* **Required work**
Look below for the line containing "ATOM 308 O O" and the line containing "ATOM 330 C C"; repeat exactly those two lines and all lines between them, and nothing else.

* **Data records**
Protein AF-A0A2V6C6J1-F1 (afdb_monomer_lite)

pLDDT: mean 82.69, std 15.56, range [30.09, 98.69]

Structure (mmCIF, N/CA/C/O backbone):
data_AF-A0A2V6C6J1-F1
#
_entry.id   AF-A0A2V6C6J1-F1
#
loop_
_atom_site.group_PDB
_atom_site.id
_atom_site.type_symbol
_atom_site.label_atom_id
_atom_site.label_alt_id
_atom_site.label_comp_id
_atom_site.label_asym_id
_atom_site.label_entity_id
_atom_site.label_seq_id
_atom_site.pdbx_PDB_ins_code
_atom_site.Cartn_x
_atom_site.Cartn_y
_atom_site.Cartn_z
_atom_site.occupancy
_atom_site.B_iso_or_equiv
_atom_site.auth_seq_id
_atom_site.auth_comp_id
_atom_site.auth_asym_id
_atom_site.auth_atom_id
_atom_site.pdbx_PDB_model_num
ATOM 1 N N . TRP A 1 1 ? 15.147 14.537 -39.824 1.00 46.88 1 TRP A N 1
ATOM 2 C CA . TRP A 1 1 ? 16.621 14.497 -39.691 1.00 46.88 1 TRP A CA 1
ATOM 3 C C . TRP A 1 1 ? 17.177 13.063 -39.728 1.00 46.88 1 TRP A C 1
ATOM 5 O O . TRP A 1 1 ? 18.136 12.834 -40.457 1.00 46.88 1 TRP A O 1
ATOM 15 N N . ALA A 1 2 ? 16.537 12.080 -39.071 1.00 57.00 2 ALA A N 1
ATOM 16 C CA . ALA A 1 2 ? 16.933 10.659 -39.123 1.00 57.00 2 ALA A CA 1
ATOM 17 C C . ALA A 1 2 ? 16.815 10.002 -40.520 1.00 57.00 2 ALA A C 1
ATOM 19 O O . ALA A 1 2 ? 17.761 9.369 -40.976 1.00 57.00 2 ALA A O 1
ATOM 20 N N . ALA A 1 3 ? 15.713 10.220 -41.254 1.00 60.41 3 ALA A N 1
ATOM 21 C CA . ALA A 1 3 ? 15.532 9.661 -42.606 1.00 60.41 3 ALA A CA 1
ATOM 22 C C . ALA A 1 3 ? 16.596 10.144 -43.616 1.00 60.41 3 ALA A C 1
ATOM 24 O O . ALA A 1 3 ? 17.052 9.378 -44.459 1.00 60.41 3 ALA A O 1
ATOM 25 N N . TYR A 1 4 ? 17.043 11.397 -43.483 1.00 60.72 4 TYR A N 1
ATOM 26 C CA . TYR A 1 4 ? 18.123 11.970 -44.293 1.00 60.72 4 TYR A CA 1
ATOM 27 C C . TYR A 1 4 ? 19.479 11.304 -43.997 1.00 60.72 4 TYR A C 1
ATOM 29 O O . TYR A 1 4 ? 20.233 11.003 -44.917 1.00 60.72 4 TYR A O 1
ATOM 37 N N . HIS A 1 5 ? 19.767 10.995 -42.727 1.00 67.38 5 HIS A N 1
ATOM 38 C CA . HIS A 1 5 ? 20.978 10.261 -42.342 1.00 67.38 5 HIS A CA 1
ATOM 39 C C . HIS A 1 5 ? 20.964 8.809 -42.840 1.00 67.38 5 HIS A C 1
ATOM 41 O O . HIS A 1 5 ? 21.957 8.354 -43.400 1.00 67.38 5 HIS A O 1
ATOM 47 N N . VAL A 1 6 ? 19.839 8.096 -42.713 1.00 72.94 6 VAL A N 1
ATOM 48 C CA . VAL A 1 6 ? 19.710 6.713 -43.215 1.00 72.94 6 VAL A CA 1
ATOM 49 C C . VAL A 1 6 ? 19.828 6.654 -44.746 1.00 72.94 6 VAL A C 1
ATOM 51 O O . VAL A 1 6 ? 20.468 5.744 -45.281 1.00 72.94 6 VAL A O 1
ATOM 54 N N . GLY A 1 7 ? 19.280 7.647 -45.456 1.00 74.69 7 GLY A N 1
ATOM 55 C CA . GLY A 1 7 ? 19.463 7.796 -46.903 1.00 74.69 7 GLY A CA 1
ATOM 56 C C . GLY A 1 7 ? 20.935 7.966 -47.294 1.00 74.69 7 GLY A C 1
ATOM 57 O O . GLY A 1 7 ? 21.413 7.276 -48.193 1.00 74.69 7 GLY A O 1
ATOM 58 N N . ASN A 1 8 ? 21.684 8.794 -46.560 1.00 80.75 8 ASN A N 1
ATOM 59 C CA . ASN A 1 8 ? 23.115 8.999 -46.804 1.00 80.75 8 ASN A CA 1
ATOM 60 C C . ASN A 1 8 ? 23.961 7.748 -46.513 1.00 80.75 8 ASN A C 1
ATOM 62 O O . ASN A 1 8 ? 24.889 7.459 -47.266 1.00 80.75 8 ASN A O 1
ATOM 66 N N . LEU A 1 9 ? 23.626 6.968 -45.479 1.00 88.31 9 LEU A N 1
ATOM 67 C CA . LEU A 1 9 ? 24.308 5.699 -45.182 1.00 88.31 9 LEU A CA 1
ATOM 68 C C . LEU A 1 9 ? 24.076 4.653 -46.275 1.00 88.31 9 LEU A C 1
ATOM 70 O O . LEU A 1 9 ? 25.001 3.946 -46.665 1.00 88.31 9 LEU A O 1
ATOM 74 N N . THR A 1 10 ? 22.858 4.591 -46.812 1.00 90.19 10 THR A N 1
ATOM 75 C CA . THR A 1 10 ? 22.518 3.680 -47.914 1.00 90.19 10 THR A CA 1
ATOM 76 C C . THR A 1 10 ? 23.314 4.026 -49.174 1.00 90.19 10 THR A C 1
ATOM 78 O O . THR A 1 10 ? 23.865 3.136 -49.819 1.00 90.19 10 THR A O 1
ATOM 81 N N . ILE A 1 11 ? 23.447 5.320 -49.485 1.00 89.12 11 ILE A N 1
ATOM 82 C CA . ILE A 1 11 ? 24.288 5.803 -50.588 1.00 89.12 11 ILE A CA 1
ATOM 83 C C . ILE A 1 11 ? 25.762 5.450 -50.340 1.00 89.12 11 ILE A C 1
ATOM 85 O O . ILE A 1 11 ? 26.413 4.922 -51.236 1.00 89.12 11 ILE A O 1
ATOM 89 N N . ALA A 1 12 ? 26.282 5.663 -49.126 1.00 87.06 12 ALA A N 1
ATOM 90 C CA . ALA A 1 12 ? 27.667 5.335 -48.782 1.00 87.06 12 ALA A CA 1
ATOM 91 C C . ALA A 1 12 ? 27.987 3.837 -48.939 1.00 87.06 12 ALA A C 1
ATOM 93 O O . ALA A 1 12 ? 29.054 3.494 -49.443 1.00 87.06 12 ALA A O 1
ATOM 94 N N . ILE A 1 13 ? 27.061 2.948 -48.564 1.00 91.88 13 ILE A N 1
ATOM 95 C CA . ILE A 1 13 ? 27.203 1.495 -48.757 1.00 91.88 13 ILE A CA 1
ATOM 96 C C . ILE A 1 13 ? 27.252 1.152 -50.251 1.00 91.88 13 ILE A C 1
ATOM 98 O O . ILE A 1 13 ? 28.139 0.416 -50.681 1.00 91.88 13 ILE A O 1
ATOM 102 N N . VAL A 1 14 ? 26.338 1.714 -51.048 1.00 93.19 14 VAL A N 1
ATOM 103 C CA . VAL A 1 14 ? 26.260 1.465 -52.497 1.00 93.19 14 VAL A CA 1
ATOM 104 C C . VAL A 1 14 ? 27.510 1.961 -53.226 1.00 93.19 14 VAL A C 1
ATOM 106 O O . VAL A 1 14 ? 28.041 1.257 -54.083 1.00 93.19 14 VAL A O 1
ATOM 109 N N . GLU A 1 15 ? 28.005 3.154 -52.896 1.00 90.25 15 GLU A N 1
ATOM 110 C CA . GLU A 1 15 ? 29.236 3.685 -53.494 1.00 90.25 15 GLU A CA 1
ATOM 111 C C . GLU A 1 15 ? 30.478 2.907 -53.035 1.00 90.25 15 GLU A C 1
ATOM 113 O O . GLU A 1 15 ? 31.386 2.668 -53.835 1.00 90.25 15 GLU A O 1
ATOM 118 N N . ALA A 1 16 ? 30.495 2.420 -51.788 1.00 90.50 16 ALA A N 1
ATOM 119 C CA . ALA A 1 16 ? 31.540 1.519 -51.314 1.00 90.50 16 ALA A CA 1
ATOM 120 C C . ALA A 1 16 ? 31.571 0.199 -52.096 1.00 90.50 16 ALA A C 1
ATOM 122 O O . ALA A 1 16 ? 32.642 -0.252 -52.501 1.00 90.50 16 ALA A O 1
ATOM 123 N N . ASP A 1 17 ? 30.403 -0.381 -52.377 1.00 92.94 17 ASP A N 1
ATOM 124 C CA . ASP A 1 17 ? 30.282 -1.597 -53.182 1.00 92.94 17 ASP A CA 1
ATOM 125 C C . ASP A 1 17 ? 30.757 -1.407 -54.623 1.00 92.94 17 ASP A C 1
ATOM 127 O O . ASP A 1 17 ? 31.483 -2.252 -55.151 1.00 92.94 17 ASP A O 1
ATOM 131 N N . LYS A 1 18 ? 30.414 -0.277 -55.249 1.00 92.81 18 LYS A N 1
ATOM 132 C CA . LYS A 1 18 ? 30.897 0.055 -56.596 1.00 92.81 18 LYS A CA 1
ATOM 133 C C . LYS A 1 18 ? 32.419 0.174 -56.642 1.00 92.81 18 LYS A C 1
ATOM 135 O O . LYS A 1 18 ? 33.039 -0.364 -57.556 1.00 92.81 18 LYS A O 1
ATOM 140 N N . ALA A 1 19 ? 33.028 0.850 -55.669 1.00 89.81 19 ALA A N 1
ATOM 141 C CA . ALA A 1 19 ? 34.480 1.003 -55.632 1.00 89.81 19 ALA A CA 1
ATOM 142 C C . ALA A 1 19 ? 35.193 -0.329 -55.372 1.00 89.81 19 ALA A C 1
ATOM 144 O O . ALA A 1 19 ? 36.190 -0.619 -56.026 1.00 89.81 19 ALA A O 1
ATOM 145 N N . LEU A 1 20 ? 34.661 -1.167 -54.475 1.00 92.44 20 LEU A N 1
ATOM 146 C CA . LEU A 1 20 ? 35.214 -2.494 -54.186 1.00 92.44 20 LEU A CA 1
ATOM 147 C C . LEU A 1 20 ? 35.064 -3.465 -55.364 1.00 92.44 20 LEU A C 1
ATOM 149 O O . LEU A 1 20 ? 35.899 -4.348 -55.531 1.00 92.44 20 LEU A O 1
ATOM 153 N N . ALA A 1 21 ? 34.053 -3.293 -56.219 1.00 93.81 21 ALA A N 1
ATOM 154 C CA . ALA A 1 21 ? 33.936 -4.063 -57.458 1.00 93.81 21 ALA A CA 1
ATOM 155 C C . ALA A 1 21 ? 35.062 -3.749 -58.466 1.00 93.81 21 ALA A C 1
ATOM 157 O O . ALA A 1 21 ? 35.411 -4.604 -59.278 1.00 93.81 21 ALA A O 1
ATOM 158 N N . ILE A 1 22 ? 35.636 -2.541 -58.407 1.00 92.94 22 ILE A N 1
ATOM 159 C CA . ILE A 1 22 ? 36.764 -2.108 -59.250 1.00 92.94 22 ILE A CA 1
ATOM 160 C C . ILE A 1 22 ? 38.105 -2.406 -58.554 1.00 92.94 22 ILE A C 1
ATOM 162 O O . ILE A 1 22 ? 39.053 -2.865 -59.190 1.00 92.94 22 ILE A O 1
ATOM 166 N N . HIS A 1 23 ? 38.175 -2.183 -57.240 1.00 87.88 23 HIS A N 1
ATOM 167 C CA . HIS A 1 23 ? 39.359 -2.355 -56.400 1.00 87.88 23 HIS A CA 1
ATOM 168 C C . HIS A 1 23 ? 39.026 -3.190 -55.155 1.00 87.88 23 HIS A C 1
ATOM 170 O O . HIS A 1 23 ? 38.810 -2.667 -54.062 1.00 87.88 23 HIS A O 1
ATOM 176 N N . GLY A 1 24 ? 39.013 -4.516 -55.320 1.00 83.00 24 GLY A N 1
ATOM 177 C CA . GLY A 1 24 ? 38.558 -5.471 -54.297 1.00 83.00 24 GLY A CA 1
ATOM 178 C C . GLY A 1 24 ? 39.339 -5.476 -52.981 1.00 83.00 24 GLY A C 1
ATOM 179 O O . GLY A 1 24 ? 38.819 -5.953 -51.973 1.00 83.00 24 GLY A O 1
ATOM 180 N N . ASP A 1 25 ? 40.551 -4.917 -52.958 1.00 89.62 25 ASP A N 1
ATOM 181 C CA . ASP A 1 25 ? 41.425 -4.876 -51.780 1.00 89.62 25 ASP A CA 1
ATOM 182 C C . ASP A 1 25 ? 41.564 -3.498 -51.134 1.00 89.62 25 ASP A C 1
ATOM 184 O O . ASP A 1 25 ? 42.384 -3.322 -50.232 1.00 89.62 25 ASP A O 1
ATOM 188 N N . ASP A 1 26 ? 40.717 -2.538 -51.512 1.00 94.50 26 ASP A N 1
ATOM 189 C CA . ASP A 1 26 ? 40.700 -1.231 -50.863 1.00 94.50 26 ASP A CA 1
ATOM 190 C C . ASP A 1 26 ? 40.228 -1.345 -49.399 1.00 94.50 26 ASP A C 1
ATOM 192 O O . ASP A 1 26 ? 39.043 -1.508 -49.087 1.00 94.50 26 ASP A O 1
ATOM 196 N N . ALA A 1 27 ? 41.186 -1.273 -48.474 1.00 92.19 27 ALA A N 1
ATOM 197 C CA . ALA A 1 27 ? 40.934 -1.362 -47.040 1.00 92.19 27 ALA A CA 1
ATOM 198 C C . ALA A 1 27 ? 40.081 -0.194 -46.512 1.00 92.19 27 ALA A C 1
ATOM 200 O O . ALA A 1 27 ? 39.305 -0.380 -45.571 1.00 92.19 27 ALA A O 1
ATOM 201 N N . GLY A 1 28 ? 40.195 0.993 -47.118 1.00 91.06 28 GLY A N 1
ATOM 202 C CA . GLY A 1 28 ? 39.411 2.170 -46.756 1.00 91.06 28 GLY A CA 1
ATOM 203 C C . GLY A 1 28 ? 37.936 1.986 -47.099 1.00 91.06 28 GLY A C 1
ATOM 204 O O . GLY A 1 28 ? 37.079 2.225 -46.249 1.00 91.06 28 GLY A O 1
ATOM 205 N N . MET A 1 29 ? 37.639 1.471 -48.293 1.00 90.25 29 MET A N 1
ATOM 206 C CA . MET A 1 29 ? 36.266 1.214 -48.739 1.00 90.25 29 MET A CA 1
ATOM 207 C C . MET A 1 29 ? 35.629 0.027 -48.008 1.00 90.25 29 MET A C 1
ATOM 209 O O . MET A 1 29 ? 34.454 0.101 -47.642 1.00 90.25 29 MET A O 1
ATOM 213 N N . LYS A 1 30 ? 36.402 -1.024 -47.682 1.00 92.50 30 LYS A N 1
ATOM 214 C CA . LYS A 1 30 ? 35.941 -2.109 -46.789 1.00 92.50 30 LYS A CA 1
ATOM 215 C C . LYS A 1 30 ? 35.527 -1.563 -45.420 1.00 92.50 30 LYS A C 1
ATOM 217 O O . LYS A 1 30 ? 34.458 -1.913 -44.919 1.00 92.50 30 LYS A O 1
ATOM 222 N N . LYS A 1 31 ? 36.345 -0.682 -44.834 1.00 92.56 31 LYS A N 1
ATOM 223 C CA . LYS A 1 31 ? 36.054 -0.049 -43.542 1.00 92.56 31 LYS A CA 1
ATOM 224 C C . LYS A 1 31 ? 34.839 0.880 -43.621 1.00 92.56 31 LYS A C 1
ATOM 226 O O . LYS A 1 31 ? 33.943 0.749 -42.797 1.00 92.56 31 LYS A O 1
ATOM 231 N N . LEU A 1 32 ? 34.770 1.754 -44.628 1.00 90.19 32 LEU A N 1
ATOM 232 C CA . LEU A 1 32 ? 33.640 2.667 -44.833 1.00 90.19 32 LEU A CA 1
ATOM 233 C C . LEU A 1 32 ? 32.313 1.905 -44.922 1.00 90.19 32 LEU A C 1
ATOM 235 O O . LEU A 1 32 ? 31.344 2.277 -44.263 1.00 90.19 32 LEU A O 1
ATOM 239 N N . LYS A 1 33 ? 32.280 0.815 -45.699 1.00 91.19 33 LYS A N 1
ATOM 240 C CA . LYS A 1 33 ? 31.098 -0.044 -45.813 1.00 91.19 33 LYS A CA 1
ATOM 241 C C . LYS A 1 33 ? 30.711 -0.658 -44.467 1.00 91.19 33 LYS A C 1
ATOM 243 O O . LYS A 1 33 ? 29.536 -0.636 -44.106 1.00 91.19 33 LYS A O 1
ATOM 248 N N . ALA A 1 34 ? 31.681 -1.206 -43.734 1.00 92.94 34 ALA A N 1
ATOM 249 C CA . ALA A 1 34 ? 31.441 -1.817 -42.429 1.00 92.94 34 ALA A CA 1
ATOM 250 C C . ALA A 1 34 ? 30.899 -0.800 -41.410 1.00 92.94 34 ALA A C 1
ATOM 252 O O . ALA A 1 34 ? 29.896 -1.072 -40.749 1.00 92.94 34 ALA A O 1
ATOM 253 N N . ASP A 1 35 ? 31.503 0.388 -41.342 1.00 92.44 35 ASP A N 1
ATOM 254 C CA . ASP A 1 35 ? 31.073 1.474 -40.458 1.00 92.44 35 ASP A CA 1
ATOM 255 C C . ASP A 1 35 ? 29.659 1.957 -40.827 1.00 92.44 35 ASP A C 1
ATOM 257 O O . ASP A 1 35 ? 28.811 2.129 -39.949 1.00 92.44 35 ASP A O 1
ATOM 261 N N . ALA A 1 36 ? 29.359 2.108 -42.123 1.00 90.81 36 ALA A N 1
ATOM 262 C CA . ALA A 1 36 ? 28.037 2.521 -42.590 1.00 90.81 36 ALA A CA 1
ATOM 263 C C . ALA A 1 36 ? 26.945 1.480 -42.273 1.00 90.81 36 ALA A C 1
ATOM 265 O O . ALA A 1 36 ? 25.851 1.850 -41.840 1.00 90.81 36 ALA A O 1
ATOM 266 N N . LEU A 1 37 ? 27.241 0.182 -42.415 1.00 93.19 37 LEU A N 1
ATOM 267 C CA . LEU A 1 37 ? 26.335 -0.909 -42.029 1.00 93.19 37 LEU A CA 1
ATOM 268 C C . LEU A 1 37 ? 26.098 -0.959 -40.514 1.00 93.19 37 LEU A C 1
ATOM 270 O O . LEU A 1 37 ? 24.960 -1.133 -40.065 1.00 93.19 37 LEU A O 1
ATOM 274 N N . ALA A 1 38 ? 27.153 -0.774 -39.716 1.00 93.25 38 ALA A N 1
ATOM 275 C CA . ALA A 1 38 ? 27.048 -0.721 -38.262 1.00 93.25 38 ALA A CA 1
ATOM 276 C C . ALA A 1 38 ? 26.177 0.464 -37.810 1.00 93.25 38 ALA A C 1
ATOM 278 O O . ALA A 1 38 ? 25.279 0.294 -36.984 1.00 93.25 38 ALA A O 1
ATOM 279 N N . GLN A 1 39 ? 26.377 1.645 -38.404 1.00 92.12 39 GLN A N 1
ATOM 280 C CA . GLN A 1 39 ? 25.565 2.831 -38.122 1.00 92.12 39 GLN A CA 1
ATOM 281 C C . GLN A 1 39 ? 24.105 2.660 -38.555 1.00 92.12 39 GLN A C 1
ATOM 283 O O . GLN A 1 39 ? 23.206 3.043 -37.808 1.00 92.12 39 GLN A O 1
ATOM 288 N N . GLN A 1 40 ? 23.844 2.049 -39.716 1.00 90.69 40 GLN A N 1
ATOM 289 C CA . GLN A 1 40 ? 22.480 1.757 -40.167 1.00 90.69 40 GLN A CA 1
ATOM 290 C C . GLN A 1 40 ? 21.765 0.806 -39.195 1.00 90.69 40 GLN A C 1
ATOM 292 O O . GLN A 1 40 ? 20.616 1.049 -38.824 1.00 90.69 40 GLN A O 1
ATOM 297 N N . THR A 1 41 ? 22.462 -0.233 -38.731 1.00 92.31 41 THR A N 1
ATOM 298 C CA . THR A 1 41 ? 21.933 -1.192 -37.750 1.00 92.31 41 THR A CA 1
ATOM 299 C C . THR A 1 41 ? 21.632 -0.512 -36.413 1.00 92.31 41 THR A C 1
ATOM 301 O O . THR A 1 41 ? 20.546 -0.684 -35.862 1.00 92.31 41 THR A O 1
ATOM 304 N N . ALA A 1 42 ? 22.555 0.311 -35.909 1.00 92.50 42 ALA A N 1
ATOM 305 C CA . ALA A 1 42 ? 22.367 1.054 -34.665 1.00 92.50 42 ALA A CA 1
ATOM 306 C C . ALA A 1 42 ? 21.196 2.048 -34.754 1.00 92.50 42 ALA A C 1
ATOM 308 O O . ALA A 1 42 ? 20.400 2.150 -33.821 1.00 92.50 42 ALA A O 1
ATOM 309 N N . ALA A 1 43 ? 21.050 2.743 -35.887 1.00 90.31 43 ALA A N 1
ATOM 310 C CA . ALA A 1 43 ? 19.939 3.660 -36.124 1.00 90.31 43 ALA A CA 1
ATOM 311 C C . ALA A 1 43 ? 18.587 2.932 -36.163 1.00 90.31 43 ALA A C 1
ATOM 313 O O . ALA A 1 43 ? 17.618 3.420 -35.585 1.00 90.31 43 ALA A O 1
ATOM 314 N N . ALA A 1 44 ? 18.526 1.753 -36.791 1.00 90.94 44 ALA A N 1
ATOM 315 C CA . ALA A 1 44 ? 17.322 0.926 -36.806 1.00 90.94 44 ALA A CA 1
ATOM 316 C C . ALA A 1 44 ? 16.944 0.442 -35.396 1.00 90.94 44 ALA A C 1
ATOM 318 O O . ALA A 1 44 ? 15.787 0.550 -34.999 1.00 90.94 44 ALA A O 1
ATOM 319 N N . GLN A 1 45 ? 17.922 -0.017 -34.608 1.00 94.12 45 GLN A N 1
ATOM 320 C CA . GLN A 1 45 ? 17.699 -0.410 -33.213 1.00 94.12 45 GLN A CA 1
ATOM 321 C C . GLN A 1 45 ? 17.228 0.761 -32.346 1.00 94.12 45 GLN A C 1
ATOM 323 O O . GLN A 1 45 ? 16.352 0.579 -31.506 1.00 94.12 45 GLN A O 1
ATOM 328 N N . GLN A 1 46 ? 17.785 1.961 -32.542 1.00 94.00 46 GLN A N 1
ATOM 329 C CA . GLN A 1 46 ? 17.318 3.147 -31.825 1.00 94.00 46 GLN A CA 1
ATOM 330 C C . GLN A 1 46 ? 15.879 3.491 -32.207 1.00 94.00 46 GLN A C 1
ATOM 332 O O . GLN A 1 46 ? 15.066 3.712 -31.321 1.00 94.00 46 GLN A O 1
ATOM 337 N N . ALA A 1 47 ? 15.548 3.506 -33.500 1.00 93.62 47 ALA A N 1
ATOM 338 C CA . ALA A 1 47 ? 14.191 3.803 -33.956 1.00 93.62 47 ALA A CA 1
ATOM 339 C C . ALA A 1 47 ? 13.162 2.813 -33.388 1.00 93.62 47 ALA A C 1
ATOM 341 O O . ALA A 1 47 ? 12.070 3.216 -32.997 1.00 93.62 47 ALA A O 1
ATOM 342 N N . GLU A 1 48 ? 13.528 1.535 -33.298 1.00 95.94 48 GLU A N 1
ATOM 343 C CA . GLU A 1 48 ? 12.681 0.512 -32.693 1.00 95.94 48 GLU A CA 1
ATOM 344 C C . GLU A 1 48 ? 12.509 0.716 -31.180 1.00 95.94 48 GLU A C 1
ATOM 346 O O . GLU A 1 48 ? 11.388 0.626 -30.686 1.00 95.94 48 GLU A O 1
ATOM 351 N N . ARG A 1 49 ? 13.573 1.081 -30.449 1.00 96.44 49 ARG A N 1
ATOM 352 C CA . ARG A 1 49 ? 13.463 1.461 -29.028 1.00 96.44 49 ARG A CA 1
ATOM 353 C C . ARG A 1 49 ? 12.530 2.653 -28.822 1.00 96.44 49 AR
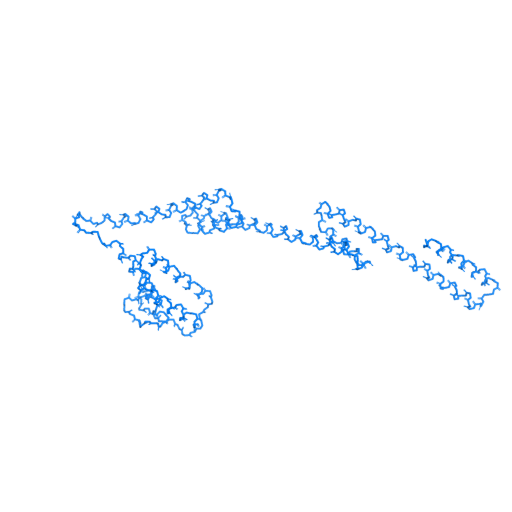G A C 1
ATOM 355 O O . ARG A 1 49 ? 11.693 2.617 -27.930 1.00 96.44 49 ARG A O 1
ATOM 362 N N . GLU A 1 50 ? 12.624 3.683 -29.663 1.00 96.94 50 GLU A N 1
ATOM 363 C CA . GLU A 1 50 ? 11.724 4.843 -29.576 1.00 96.94 50 GLU A CA 1
ATOM 364 C C . GLU A 1 50 ? 10.264 4.473 -29.878 1.00 96.94 50 GLU A C 1
ATOM 366 O O . GLU A 1 50 ? 9.346 4.988 -29.239 1.00 96.94 50 GLU A O 1
ATOM 371 N N . ARG A 1 51 ? 10.030 3.550 -30.822 1.00 97.94 51 ARG A N 1
ATOM 372 C CA . ARG A 1 51 ? 8.687 3.024 -31.102 1.00 97.94 51 ARG A CA 1
ATOM 373 C C . ARG A 1 51 ? 8.118 2.294 -29.885 1.00 97.94 51 ARG A C 1
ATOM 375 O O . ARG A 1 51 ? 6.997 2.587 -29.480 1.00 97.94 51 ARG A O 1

* **Response to the exercise**
ATOM 308 O O . ALA A 1 42 ? 20.400 2.150 -33.821 1.00 92.50 42 ALA A O 1
ATOM 309 N N . ALA A 1 43 ? 21.050 2.743 -35.887 1.00 90.31 43 ALA A N 1
ATOM 310 C CA . ALA A 1 43 ? 19.939 3.660 -36.124 1.00 90.31 43 ALA A CA 1
ATOM 311 C C . ALA A 1 43 ? 18.587 2.932 -36.163 1.00 90.31 43 ALA A C 1
ATOM 313 O O . ALA A 1 43 ? 17.618 3.420 -35.585 1.00 90.31 43 ALA A O 1
ATOM 314 N N . ALA A 1 44 ? 18.526 1.753 -36.791 1.00 90.94 44 ALA A N 1
ATOM 315 C CA . ALA A 1 44 ? 17.322 0.926 -36.806 1.00 90.94 44 ALA A CA 1
ATOM 316 C C . ALA A 1 44 ? 16.944 0.442 -35.396 1.00 90.94 44 ALA A C 1
ATOM 318 O O . ALA A 1 44 ? 15.787 0.550 -34.999 1.00 90.94 44 ALA A O 1
ATOM 319 N N . GLN A 1 45 ? 17.922 -0.017 -34.608 1.00 94.12 45 GLN A N 1
ATOM 320 C CA . GLN A 1 45 ? 17.699 -0.410 -33.213 1.00 94.12 45 GLN A CA 1
ATOM 321 C C . GLN A 1 45 ? 17.228 0.761 -32.346 1.00 94.12 45 GLN A C 1
ATOM 323 O O . GLN A 1 45 ? 16.352 0.579 -31.506 1.00 94.12 45 GLN A O 1
ATOM 328 N N . GLN A 1 46 ? 17.785 1.961 -32.542 1.00 94.00 46 GLN A N 1
ATOM 329 C CA . GLN A 1 46 ? 17.318 3.147 -31.825 1.00 94.00 46 GLN A CA 1
ATOM 330 C C . GLN A 1 46 ? 15.879 3.491 -32.207 1.00 94.00 46 GLN A C 1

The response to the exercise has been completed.